Running TensorFlow on Apache Spark

from spark_tensorflow_distributor import MirroredStrategyRunner

# Taken from https://github.com/tensorflow/ecosystem/tree/master/spark/spark-tensorflow-distributor#examples
def train():
    import tensorflow as tf
    import uuid

    BUFFER_SIZE = 10000
    BATCH_SIZE = 64

    def make_datasets():
        (mnist_images, mnist_labels), _ = \
            tf.keras.datasets.mnist.load_data(path=str(uuid.uuid4())+'mnist.npz')

        dataset = tf.data.Dataset.from_tensor_slices((
            tf.cast(mnist_images[..., tf.newaxis] / 255.0, tf.float32),
            tf.cast(mnist_labels, tf.int64))
        )
        dataset = dataset.repeat().shuffle(BUFFER_SIZE).batch(BATCH_SIZE)
        return dataset

    def build_and_compile_cnn_model():
        model = tf.keras.Sequential([
            tf.keras.layers.Conv2D(32, 3, activation='relu', input_shape=(28, 28, 1)),
            tf.keras.layers.MaxPooling2D(),
            tf.keras.layers.Flatten(),
            tf.keras.layers.Dense(64, activation='relu'),
            tf.keras.layers.Dense(10, activation='softmax'),
        ])
        model.compile(
            loss=tf.keras.losses.sparse_categorical_crossentropy,
            optimizer=tf.keras.optimizers.SGD(learning_rate=0.001),
            metrics=['accuracy'],
        )
        return model

    train_datasets = make_datasets()
    options = tf.data.Options()
    options.experimental_distribute.auto_shard_policy = tf.data.experimental.AutoShardPolicy.DATA
    train_datasets = train_datasets.with_options(options)
    multi_worker_model = build_and_compile_cnn_model()
    multi_worker_model.fit(x=train_datasets, epochs=3, steps_per_epoch=5)

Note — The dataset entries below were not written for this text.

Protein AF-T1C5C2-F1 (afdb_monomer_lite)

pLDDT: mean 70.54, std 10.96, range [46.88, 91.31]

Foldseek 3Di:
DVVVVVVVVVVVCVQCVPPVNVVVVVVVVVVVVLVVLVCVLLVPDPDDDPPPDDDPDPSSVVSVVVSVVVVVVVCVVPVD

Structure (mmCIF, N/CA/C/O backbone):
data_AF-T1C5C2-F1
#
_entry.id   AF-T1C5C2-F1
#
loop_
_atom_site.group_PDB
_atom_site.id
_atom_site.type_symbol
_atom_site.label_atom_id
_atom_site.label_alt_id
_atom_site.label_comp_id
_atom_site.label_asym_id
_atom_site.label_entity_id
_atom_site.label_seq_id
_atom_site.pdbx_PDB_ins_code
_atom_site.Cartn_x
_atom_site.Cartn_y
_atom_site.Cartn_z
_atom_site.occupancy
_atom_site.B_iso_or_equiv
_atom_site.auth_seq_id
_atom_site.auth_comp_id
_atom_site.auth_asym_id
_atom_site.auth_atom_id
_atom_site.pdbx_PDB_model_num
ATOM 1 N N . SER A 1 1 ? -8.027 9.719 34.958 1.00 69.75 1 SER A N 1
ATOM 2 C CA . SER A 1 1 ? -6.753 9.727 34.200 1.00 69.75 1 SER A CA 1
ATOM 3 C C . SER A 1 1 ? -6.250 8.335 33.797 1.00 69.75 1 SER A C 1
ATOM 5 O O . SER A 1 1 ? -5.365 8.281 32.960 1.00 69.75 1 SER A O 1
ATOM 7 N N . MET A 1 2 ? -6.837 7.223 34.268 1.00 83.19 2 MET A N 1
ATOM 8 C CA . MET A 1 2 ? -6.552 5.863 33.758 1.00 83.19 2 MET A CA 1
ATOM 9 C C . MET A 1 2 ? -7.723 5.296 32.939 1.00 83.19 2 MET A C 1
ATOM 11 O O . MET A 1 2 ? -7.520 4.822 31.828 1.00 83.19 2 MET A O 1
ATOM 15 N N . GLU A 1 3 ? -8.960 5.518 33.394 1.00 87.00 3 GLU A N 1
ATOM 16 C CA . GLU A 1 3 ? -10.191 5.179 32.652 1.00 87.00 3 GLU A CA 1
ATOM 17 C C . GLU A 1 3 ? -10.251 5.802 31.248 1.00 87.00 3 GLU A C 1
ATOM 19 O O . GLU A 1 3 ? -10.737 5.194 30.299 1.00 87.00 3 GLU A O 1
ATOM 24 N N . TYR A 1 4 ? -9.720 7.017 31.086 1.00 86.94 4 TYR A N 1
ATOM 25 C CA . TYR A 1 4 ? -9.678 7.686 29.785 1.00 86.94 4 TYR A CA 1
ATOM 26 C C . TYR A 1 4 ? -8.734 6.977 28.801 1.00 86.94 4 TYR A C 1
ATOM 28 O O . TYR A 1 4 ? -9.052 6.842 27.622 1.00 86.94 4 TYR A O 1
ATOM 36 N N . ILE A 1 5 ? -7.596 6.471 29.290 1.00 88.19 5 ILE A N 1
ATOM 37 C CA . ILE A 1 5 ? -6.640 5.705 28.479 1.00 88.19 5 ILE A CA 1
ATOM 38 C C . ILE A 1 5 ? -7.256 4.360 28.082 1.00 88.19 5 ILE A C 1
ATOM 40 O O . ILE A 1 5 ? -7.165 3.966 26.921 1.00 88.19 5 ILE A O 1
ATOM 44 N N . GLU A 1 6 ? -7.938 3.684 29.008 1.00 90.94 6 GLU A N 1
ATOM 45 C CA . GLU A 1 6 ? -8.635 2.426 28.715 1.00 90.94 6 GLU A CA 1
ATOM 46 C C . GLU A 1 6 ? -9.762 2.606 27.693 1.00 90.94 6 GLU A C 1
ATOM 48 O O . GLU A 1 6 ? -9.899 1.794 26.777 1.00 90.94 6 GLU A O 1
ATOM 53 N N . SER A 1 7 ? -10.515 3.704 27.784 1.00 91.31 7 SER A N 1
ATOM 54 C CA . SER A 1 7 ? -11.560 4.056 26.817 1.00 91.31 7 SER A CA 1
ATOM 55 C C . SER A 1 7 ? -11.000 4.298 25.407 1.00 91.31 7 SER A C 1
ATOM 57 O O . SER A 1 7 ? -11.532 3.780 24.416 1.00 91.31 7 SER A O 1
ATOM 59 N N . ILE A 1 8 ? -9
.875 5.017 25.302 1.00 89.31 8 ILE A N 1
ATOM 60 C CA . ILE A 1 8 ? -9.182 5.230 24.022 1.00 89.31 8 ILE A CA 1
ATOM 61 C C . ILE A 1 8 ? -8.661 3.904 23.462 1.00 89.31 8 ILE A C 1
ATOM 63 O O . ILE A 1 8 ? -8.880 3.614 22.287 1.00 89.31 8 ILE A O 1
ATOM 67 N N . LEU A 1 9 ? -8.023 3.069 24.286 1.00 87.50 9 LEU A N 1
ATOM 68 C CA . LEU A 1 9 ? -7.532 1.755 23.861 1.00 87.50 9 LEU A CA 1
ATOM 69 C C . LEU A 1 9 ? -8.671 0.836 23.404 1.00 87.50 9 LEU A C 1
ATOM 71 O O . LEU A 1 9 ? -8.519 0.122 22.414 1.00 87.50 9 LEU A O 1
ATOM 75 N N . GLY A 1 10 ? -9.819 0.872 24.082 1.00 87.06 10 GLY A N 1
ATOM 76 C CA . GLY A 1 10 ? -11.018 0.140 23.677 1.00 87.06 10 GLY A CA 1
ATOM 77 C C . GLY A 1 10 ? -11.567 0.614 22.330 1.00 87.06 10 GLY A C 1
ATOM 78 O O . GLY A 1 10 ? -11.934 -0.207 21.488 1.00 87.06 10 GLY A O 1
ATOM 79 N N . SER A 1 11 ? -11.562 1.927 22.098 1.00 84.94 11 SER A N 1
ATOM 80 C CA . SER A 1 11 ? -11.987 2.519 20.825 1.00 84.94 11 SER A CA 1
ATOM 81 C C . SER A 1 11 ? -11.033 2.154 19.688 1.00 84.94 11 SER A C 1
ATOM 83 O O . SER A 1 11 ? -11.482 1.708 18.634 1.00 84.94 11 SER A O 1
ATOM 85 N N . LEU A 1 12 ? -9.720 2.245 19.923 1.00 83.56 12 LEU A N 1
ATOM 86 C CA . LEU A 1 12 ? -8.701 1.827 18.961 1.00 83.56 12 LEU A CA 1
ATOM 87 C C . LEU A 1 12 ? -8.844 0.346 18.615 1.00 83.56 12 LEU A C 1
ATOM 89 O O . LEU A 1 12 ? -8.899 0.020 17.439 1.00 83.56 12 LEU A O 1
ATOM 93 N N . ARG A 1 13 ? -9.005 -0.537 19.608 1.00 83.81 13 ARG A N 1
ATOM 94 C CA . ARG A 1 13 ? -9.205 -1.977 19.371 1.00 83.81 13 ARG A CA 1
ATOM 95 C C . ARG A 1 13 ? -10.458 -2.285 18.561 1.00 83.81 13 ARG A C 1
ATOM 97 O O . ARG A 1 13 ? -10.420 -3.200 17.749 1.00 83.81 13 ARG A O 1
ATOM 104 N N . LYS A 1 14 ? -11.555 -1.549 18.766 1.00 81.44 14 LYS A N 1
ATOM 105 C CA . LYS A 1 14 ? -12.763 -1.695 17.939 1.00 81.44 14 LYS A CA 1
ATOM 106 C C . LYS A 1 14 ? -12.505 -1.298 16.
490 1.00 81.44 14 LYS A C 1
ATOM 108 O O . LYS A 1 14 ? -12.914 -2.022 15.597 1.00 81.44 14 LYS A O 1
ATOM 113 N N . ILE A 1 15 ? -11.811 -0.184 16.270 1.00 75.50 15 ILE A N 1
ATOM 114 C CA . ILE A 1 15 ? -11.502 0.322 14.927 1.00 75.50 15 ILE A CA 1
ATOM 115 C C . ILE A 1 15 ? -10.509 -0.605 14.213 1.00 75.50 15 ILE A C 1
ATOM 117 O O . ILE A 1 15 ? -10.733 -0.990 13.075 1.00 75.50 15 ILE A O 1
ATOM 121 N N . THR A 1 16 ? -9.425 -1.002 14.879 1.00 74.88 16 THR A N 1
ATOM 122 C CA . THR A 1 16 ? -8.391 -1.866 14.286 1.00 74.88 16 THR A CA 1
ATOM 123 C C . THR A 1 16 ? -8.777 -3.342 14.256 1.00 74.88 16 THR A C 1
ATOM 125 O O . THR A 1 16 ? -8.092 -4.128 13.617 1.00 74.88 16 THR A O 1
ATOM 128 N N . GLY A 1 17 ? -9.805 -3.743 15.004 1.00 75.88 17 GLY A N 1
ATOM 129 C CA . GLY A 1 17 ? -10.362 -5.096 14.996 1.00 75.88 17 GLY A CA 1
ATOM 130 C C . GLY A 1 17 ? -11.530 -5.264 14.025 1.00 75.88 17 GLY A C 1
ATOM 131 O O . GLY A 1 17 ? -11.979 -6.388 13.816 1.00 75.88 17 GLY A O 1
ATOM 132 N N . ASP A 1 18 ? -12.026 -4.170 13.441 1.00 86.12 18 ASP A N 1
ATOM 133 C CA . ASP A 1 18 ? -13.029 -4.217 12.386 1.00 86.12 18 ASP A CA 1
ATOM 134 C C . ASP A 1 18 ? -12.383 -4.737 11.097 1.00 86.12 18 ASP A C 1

MirroredStrategyRunner(num_slots=8).run(train)

The above code shows a simple TensorFlow training with spark tensorflow distributor.

In the above code, we import MirroredStrategyRunner from spark tensorflow distributor library, which implements barrier execution mode. All other code till last line is standard TensorFlow code. The last line executes train with our runner. Runner takes below configuration

  • num_slots- Total number of GPUs or CPU only Spark tasks that participate in distributed training
  • local_mode: If True, the training function will be run locally on the driver. If False training is distributed among the workers.
  • use_gpu - Should use gpu or not. More in next section. If it’s set to false, then CPU based training is used

With this library, we can start using same spark cluster to train our deep learning models. No more need of a different cluster.

GPU Support

TensorFlow runs faster on GPU’s than CPU based clusters. From Spark 3.0, we can run spark cluster on gpu based machines as we do on CPU. We can use this integration to run the TensorFlow on GPU on a GPU spark cluster. This will further speed-up the training. use_gpu controls that switch.

References

https://docs.databricks.com/applications/machine-learning/train-model/distributed-training/spark-tf-distributor.html.

Conclusion

Spark 3.0 natively support running deep learning frameworks on it’s cluster. This native integration helps to use advanced deep learning algorithms on big data environments.